В эту ночь ураган совершенно, с окном, занес мою избушку, и, собственно, все, что я рассказываю, происходило в обыкновенном снежном сугробе.
Деревенский ренессанс*
Одна избушка в деревне, где я жил этим летом, была как зачумленная: никогда никто не сидит возле нее на лавочке; двор обнесен высоким непроницаемым тыном, так что с улицы видна только верхушка березы; и никто никогда через сени не выходит на улицу. Часто, особенно в праздники, слышно бывает, как за тыном возле березки плачет, причитывает женщина, жалуясь березе на судьбу свою: брошенная девушка – как береза, позабытая дождиком; смотрит березка на тучу, дожидает на себя дождика, а тучка чуть брызнула л мимо проходит; так и молодцы мимо девушки, и нет для нее настоящего мужа, как нет у березки постоянного дождика…
Ходила девушка по людям, прижила себе от разных отцов богданычей и привезла их в деревню растить, – вот за что и зовут ее Кругосветною, а богданычей ее – семибатюшными или просто подкрапивниками. Бывает, к годовому празднику приезжает из Питера в деревню на родину погостить мамзель, раздушенная, расфранченная, и никто ей слова дурного не скажет: мамзель и мамзель. И есть в деревне своя такая гулящая бабенка, и опять ничего: приедет швейный агент и уедет, только разве посмеются немного, что на бабьей губе, как на воде, следа не видно. Но вот беда, когда девица станет женщиной и матерью где-то на стороне привезет в родную деревню растить своих богданыче.

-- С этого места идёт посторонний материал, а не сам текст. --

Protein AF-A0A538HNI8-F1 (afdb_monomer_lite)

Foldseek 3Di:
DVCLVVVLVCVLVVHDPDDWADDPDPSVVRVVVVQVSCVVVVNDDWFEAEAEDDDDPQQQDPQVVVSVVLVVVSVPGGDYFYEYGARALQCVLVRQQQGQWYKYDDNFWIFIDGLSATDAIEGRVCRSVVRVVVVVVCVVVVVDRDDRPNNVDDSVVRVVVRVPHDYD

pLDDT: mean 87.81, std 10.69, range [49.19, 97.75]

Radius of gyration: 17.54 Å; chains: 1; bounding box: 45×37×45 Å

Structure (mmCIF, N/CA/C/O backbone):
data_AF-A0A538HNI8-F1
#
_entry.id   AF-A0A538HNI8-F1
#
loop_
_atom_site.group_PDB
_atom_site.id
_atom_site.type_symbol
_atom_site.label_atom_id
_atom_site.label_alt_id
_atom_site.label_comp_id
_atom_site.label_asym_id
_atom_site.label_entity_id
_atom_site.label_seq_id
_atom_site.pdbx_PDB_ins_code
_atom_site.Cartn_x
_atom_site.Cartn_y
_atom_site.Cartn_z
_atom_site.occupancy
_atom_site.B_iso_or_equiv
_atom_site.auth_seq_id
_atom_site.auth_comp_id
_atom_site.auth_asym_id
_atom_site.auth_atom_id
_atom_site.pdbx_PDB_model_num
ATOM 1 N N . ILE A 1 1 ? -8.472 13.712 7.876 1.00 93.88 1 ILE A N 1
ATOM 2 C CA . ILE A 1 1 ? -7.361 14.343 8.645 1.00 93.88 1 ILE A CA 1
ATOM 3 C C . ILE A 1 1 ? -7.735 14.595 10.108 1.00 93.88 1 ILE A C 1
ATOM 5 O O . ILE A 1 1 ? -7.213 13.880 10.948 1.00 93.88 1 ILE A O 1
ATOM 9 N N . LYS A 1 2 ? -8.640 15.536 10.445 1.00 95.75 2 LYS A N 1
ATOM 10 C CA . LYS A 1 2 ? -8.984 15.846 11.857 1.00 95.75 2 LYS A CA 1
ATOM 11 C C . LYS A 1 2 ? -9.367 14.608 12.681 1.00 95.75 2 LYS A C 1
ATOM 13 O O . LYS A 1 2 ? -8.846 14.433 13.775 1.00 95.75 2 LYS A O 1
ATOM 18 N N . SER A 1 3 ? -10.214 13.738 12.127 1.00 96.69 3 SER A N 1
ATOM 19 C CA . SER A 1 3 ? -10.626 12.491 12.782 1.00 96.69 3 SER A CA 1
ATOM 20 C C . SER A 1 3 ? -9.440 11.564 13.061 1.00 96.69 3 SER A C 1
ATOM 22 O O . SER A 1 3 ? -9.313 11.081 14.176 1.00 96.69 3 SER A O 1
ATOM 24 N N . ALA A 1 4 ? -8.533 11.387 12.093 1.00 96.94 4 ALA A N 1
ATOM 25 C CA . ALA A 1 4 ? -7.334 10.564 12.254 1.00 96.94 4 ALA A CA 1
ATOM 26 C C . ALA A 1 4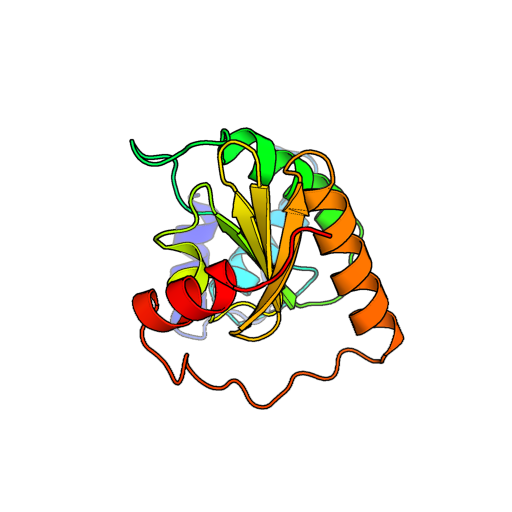 ? -6.397 11.099 13.347 1.00 96.94 4 ALA A C 1
ATOM 28 O O . ALA A 1 4 ? -5.912 10.319 14.153 1.00 96.94 4 ALA A O 1
ATOM 29 N N . VAL A 1 5 ? -6.194 12.420 13.426 1.00 97.38 5 VAL A N 1
ATOM 30 C CA . VAL A 1 5 ? -5.362 13.034 14.477 1.00 97.38 5 VAL A CA 1
ATOM 31 C C . VAL A 1 5 ? -5.996 12.860 15.859 1.00 97.38 5 VAL A C 1
ATOM 33 O O . VAL A 1 5 ? -5.333 12.403 16.784 1.00 97.38 5 VAL A O 1
ATOM 36 N N . GLY A 1 6 ? -7.280 13.207 16.007 1.00 96.56 6 GLY A N 1
ATOM 37 C CA . GLY A 1 6 ? -7.957 13.162 17.305 1.00 96.56 6 GLY A CA 1
ATOM 38 C C . GLY A 1 6 ? -8.155 11.741 17.832 1.00 96.56 6 GLY A C 1
ATOM 39 O O . GLY A 1 6 ? -7.871 11.471 18.994 1.00 96.56 6 GLY A O 1
ATOM 40 N N . MET A 1 7 ? -8.614 10.827 16.974 1.00 97.50 7 MET A N 1
ATOM 41 C CA . MET A 1 7 ? -8.821 9.426 17.349 1.00 97.50 7 MET A CA 1
ATOM 42 C C . MET A 1 7 ? -7.492 8.687 17.469 1.00 97.50 7 MET A C 1
ATOM 44 O O . MET A 1 7 ? -7.312 7.927 18.410 1.00 97.50 7 MET A O 1
ATOM 48 N N . GLY A 1 8 ? -6.548 8.933 16.555 1.00 96.81 8 GLY A N 1
ATOM 49 C CA . GLY A 1 8 ? -5.260 8.249 16.552 1.00 96.81 8 GLY A CA 1
ATOM 50 C C . GLY A 1 8 ? -4.453 8.491 17.823 1.00 96.81 8 GLY A C 1
ATOM 51 O O . GLY A 1 8 ? -3.885 7.546 18.352 1.00 96.81 8 GLY A O 1
ATOM 52 N N . ALA A 1 9 ? -4.475 9.713 18.366 1.00 96.81 9 ALA A N 1
ATOM 53 C CA . ALA A 1 9 ? -3.815 10.017 19.636 1.00 96.81 9 ALA A CA 1
ATOM 54 C C . ALA A 1 9 ? -4.360 9.165 20.799 1.00 96.81 9 ALA A C 1
ATOM 56 O O . ALA A 1 9 ? -3.587 8.548 21.521 1.00 96.81 9 ALA A O 1
ATOM 57 N N . LEU A 1 10 ? -5.688 9.072 20.935 1.00 97.69 10 LEU A N 1
ATOM 58 C CA . LEU A 1 10 ? -6.328 8.262 21.979 1.00 97.69 10 LEU A CA 1
ATOM 59 C C . LEU A 1 10 ? -6.064 6.763 21.787 1.00 97.69 10 LEU A C 1
ATOM 61 O O . LEU A 1 10 ? -5.782 6.054 22.748 1.00 97.69 10 LEU A O 1
ATOM 65 N N . LEU A 1 11 ? -6.131 6.288 20.542 1.00 97.75 11 LEU A N 1
ATOM 66 C CA . LEU A 1 11 ? -5.931 4.878 20.210 1.00 97.75 11 LEU A CA 1
ATOM 67 C C . LEU A 1 11 ? -4.491 4.414 20.475 1.00 97.75 11 LEU A C 1
ATOM 69 O O . LEU A 1 11 ? -4.301 3.288 20.926 1.00 97.75 11 LEU A O 1
ATOM 73 N N . VAL A 1 12 ? -3.487 5.272 20.249 1.00 96.31 12 VAL A N 1
ATOM 74 C CA . VAL A 1 12 ? -2.081 4.989 20.605 1.00 96.31 12 VAL A CA 1
ATOM 75 C C . VAL A 1 12 ? -1.904 4.838 22.118 1.00 96.31 12 VAL A C 1
ATOM 77 O O . VAL A 1 12 ? -1.152 3.969 22.555 1.00 96.31 12 VAL A O 1
ATOM 80 N N . ASP A 1 13 ? -2.646 5.611 22.914 1.00 96.94 13 ASP A N 1
ATOM 81 C CA . ASP A 1 13 ? -2.673 5.492 24.378 1.00 96.94 13 ASP A CA 1
ATOM 82 C C . ASP A 1 13 ? -3.519 4.296 24.870 1.00 96.94 13 ASP A C 1
ATOM 84 O O . ASP A 1 13 ? -3.675 4.086 26.074 1.00 96.94 13 ASP A O 1
ATOM 88 N N . GLY A 1 14 ? -4.077 3.495 23.953 1.00 96.50 14 GLY A N 1
ATOM 89 C CA . GLY A 1 14 ? -4.913 2.337 24.268 1.00 96.50 14 GLY A CA 1
ATOM 90 C C . GLY A 1 14 ? -6.344 2.690 24.686 1.00 96.50 14 GLY A C 1
ATOM 91 O O . GLY A 1 14 ? -7.007 1.881 25.333 1.00 96.50 14 GLY A O 1
ATOM 92 N N . ILE A 1 15 ? -6.832 3.886 24.343 1.00 97.75 15 ILE A N 1
ATOM 93 C CA . ILE A 1 15 ? -8.168 4.372 24.705 1.00 97.75 15 ILE A CA 1
ATOM 94 C C . ILE A 1 15 ? -9.119 4.243 23.509 1.00 97.75 15 ILE A C 1
ATOM 96 O O . ILE A 1 15 ? -8.999 4.966 22.519 1.00 97.75 15 ILE A O 1
ATOM 100 N N . GLY A 1 16 ? -10.128 3.378 23.648 1.00 96.06 16 GLY A N 1
ATOM 101 C CA . GLY A 1 16 ? -11.255 3.259 22.720 1.00 96.06 16 GLY A CA 1
ATOM 102 C C . GLY A 1 16 ? -11.564 1.817 22.318 1.00 96.06 16 GLY A C 1
ATOM 103 O O . GLY A 1 16 ? -10.770 1.169 21.647 1.00 96.06 16 GLY A O 1
ATOM 104 N N . ASP A 1 17 ? -12.759 1.340 22.668 1.00 96.38 17 ASP A N 1
ATOM 105 C CA . ASP A 1 17 ? -13.228 -0.017 22.333 1.00 96.38 17 ASP A CA 1
ATOM 106 C C . ASP A 1 17 ? -14.030 -0.070 21.022 1.00 96.38 17 ASP A C 1
ATOM 108 O O . ASP A 1 17 ? -14.197 -1.118 20.397 1.00 96.38 17 ASP A O 1
ATOM 112 N N . THR A 1 18 ? -14.564 1.078 20.607 1.00 96.25 18 THR A N 1
ATOM 113 C CA . THR A 1 18 ? -15.316 1.259 19.367 1.00 96.25 18 THR A CA 1
ATOM 114 C C . THR A 1 18 ? -15.126 2.682 18.861 1.00 96.25 18 THR A C 1
ATOM 116 O O . THR A 1 18 ? -14.896 3.607 19.642 1.00 96.25 18 THR A O 1
ATOM 119 N N . MET A 1 19 ? -15.226 2.876 17.549 1.00 95.44 19 MET A N 1
ATOM 120 C CA . MET A 1 19 ? -15.087 4.190 16.936 1.00 95.44 19 MET A CA 1
ATOM 121 C C . MET A 1 19 ? -16.086 4.378 15.803 1.00 95.44 19 MET A C 1
ATOM 123 O O . MET A 1 19 ? -16.498 3.432 15.134 1.00 95.44 19 MET A O 1
ATOM 127 N N . ARG A 1 20 ? -16.422 5.639 15.555 1.00 96.81 20 ARG A N 1
ATOM 128 C CA . ARG A 1 20 ? -17.132 6.082 14.362 1.00 96.81 20 ARG A CA 1
ATOM 129 C C . ARG A 1 20 ? -16.448 7.338 13.851 1.00 96.81 20 ARG A C 1
ATOM 131 O O . ARG A 1 20 ? -16.254 8.281 14.613 1.00 96.81 20 ARG A O 1
ATOM 138 N N . VAL A 1 21 ? -16.110 7.357 12.568 1.00 97.56 21 VAL A N 1
ATOM 139 C CA . VAL A 1 21 ? -15.633 8.566 11.895 1.00 97.56 21 VAL A CA 1
ATOM 140 C C . VAL A 1 21 ? -16.846 9.339 11.400 1.00 97.56 21 VAL A C 1
ATOM 142 O O . VAL A 1 21 ? -17.727 8.737 10.813 1.00 97.56 21 VAL A O 1
ATOM 145 N N . SER A 1 22 ? -16.889 10.650 11.623 1.00 96.62 22 SER A N 1
ATOM 146 C CA . SER A 1 22 ? -17.960 11.505 11.098 1.00 96.62 22 SER A CA 1
ATOM 147 C C . SER A 1 22 ? -17.451 12.293 9.897 1.00 96.62 22 SER A C 1
ATOM 149 O O . SER A 1 22 ? -16.540 13.115 10.054 1.00 96.62 22 SER A O 1
ATOM 151 N N . LEU A 1 23 ? -18.028 12.059 8.718 1.00 96.50 23 LEU A N 1
ATOM 152 C CA . LEU A 1 23 ? -17.679 12.753 7.474 1.00 96.50 23 LEU A CA 1
ATOM 153 C C . LEU A 1 23 ? -18.924 13.360 6.826 1.00 96.50 23 LEU A C 1
ATOM 155 O O . LEU A 1 23 ? -20.012 12.800 6.885 1.00 96.50 23 LEU A O 1
ATOM 159 N N . THR A 1 24 ? -18.758 14.485 6.132 1.00 96.25 24 THR A N 1
ATOM 160 C CA . THR A 1 24 ? -19.789 15.010 5.221 1.00 96.25 24 THR A CA 1
ATOM 161 C C . THR A 1 24 ? -19.647 14.326 3.858 1.00 96.25 24 THR A C 1
ATOM 163 O O . THR A 1 24 ? -19.276 14.959 2.872 1.00 96.25 24 THR A O 1
ATOM 166 N N . ALA A 1 25 ? -19.847 13.009 3.832 1.00 95.00 25 ALA A N 1
ATOM 167 C CA . ALA A 1 25 ? -19.699 12.142 2.664 1.00 95.00 25 ALA A CA 1
ATOM 168 C C . ALA A 1 25 ? -20.647 10.935 2.783 1.00 95.00 25 ALA A C 1
ATOM 170 O O . ALA A 1 25 ? -21.416 10.838 3.740 1.00 95.00 25 ALA A O 1
ATOM 171 N N . ASP A 1 26 ? -20.594 10.020 1.815 1.00 96.69 26 ASP A N 1
ATOM 172 C CA . ASP A 1 26 ? -21.306 8.747 1.917 1.00 96.69 26 ASP A CA 1
ATOM 173 C C . ASP A 1 26 ? -20.875 7.984 3.195 1.00 96.69 26 ASP A C 1
ATOM 175 O O . ASP A 1 26 ? -19.676 7.927 3.487 1.00 96.69 26 ASP A O 1
ATOM 179 N N . PRO A 1 27 ? -21.802 7.384 3.968 1.00 95.62 27 PRO A N 1
ATOM 180 C CA . PRO A 1 27 ? -21.465 6.635 5.182 1.00 95.62 27 PRO A CA 1
ATOM 181 C C . PRO A 1 27 ? -20.458 5.494 4.969 1.00 95.62 27 PRO A C 1
ATOM 183 O O . PRO A 1 27 ? -19.740 5.121 5.896 1.00 95.62 27 PRO A O 1
ATOM 186 N N . VAL A 1 28 ? -20.361 4.939 3.758 1.00 94.75 28 VAL A N 1
ATOM 187 C CA . VAL A 1 28 ? -19.347 3.936 3.409 1.00 94.75 28 VAL A CA 1
ATOM 188 C C . VAL A 1 28 ? -17.932 4.512 3.541 1.00 94.75 28 VAL A C 1
ATOM 190 O O . VAL A 1 28 ? -17.023 3.806 3.984 1.00 94.75 28 VAL A O 1
ATOM 193 N N . GLU A 1 29 ? -17.737 5.800 3.249 1.00 94.75 29 GLU A N 1
ATOM 194 C CA . GLU A 1 29 ? -16.449 6.485 3.414 1.00 94.75 29 GLU A CA 1
ATOM 195 C C . GLU A 1 29 ? -16.070 6.666 4.893 1.00 94.75 29 GLU A C 1
ATOM 197 O O . GLU A 1 29 ? -14.883 6.636 5.234 1.00 94.75 29 GLU A O 1
ATOM 202 N N . GLU A 1 30 ? -17.053 6.778 5.800 1.00 96.75 30 GLU A N 1
ATOM 203 C CA . GLU A 1 30 ? -16.806 6.759 7.253 1.00 96.75 30 GLU A CA 1
ATOM 204 C C . GLU A 1 30 ? -16.183 5.421 7.673 1.00 96.75 30 GLU A C 1
ATOM 206 O O . GLU A 1 30 ? -15.194 5.393 8.412 1.00 96.75 30 GLU A O 1
ATOM 211 N N . VAL A 1 31 ? -16.727 4.312 7.159 1.00 94.31 31 VAL A N 1
ATOM 212 C CA . VAL A 1 31 ? -16.242 2.955 7.448 1.00 94.31 31 VAL A CA 1
ATOM 213 C C . VAL A 1 31 ? -14.840 2.750 6.883 1.00 94.31 31 VAL A C 1
ATOM 215 O O . VAL A 1 31 ? -13.964 2.281 7.610 1.00 94.31 31 VAL A O 1
ATOM 218 N N . LYS A 1 32 ? -14.601 3.134 5.622 1.00 91.75 32 LYS A N 1
ATOM 219 C CA . LYS A 1 32 ? -13.267 3.064 5.003 1.00 91.75 32 LYS A CA 1
ATOM 220 C C . LYS A 1 32 ? -12.242 3.841 5.827 1.00 91.75 32 LYS A C 1
ATOM 222 O O . LYS A 1 32 ? -11.234 3.279 6.240 1.00 91.75 32 LYS A O 1
ATOM 227 N N . THR A 1 33 ? -12.551 5.093 6.166 1.00 95.06 33 THR A N 1
ATOM 228 C CA . THR A 1 33 ? -11.650 5.949 6.952 1.00 95.06 33 THR A CA 1
ATOM 229 C C . THR A 1 33 ? -11.364 5.372 8.341 1.00 95.06 33 THR A C 1
ATOM 231 O O . THR A 1 33 ? -10.234 5.466 8.815 1.00 95.06 33 THR A O 1
ATOM 234 N N . ALA A 1 34 ? -12.355 4.765 9.003 1.00 95.75 34 ALA A N 1
ATOM 235 C CA . ALA A 1 34 ? -12.154 4.125 10.304 1.00 95.75 34 ALA A CA 1
ATOM 236 C C . ALA A 1 34 ? -11.148 2.966 10.218 1.00 95.75 34 ALA A C 1
ATOM 238 O O . ALA A 1 34 ? -10.234 2.883 11.038 1.00 95.75 34 ALA A O 1
ATOM 239 N N . PHE A 1 35 ? -11.283 2.105 9.204 1.00 93.62 35 PHE A N 1
ATOM 240 C CA . PHE A 1 35 ? -10.342 1.008 8.979 1.00 93.62 35 PHE A CA 1
ATOM 241 C C . PHE A 1 35 ? -8.944 1.507 8.612 1.00 93.62 35 PHE A C 1
ATOM 243 O O . PHE A 1 35 ? -7.980 0.955 9.128 1.00 93.62 3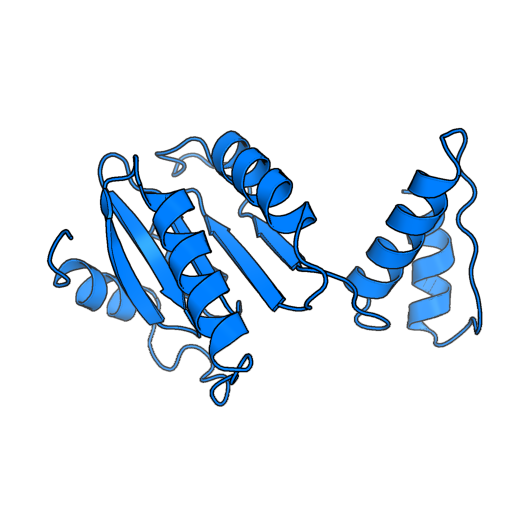5 PHE A O 1
ATOM 250 N N . GLU A 1 36 ? -8.818 2.566 7.811 1.00 92.75 36 GLU A N 1
ATOM 251 C CA . GLU A 1 36 ? -7.508 3.137 7.470 1.00 92.75 36 GLU A CA 1
ATOM 252 C C . GLU A 1 36 ? -6.785 3.728 8.692 1.00 92.75 36 GLU A C 1
ATOM 254 O O . GLU A 1 36 ? -5.580 3.537 8.843 1.00 92.75 36 GLU A O 1
ATOM 259 N N . ILE A 1 37 ? -7.504 4.359 9.631 1.00 95.44 37 ILE A N 1
ATOM 260 C CA . ILE A 1 37 ? -6.913 4.815 10.906 1.00 95.44 37 ILE A CA 1
ATOM 261 C C . ILE A 1 37 ? -6.403 3.622 11.722 1.00 95.44 37 ILE A C 1
ATOM 263 O O . ILE A 1 37 ? -5.270 3.637 12.198 1.00 95.44 37 ILE A O 1
ATOM 267 N N . LEU A 1 38 ? -7.224 2.581 11.884 1.00 94.69 38 LEU A N 1
ATOM 268 C CA . LEU A 1 38 ? -6.849 1.403 12.670 1.00 94.69 38 LEU A CA 1
ATOM 269 C C . LEU A 1 38 ? -5.691 0.622 12.032 1.00 94.69 38 LEU A C 1
ATOM 271 O O . LEU A 1 38 ? -4.821 0.135 12.753 1.00 94.69 38 LEU A O 1
ATOM 275 N N . LYS A 1 39 ? -5.672 0.534 10.699 1.00 90.81 39 LYS A N 1
ATOM 276 C CA . LYS A 1 39 ? -4.617 -0.094 9.896 1.00 90.81 39 LYS A CA 1
ATOM 277 C C . LYS A 1 39 ? -3.295 0.653 10.040 1.00 90.81 39 LYS A C 1
ATOM 279 O O . LYS A 1 39 ? -2.280 0.024 10.313 1.00 90.81 39 LYS A O 1
ATOM 284 N N . ALA A 1 40 ? -3.313 1.984 9.954 1.00 89.75 40 ALA A N 1
ATOM 285 C CA . ALA A 1 40 ? -2.119 2.813 10.137 1.00 89.75 40 ALA A CA 1
ATOM 286 C C . ALA A 1 40 ? -1.488 2.676 11.537 1.00 89.75 40 ALA A C 1
ATOM 288 O O . ALA A 1 40 ? -0.290 2.895 11.695 1.00 89.75 40 ALA A O 1
ATOM 289 N N . LEU A 1 41 ? -2.285 2.309 12.546 1.00 92.19 41 LEU A N 1
ATOM 290 C CA . LEU A 1 41 ? -1.833 2.070 13.920 1.00 92.19 41 LEU A CA 1
ATOM 291 C C . LEU A 1 41 ? -1.509 0.595 14.216 1.00 92.19 41 LEU A C 1
ATOM 293 O O . LEU A 1 41 ? -1.119 0.278 15.336 1.00 92.19 41 LEU A O 1
ATOM 297 N N . GLY A 1 42 ? -1.704 -0.314 13.254 1.00 89.38 42 GLY A N 1
ATOM 298 C CA . GLY A 1 42 ? -1.520 -1.755 13.460 1.00 89.38 42 GLY A CA 1
ATOM 299 C C . GLY A 1 42 ? -2.530 -2.388 14.428 1.00 89.38 42 GLY A C 1
ATOM 300 O O . GLY A 1 42 ? -2.259 -3.441 14.996 1.00 89.38 42 GLY A O 1
ATOM 301 N N . LEU A 1 43 ? -3.687 -1.751 14.652 1.00 92.31 43 LEU A N 1
ATOM 302 C CA . LEU A 1 43 ? -4.710 -2.226 15.596 1.00 92.31 43 LEU A CA 1
ATOM 303 C C . LEU A 1 43 ? -5.715 -3.180 14.944 1.00 92.31 43 LEU A C 1
ATOM 305 O O . LEU A 1 43 ? -6.224 -4.096 15.592 1.00 92.31 43 LEU A O 1
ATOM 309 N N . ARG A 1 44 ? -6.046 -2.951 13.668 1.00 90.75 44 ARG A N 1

Никогда я не видел, чтобы Татьяна прямо с крыльца выходила, как все, на улицу, – всегда она ходит кругом, через двор и задами, загуменной дорожкой в поле и в лес. И даже настоящую осаду Татьяниной избушки не раз приходилось мне видеть: когда на улице выйдет у ребят что-нибудь из-за Татьяниных богданычей, разъяренные матери обступают зачумленную избушку, стучат в окна, двери и ругают непотребными словами Кругосветную. Где же тут одной силу найти заступиться за своих ребят: такой обиженной женщине одна только березка утешительница. В будни, и особенно часто в праздники, слышно, как за высоким тыном причитывает бедная, что нет у ней верного заступника, как нет у березки постоянного своего дождика.
Было так вечно, с испокон веков и во всяких местах, но то, что я хочу рассказать о Татьяне, могло случиться только в наше, самое последнее время. Хочу я рассказать, как вдруг у Татьяны получились такие волшебные вещицы, вроде шапки-невидимки или скатерти-самобранки, что захочет – и вмиг соберутся к ее окошку все деревенские женщины и все вместе будут с ней плакать и причитывать о печальной судьбе Татьяны, девушки-матери.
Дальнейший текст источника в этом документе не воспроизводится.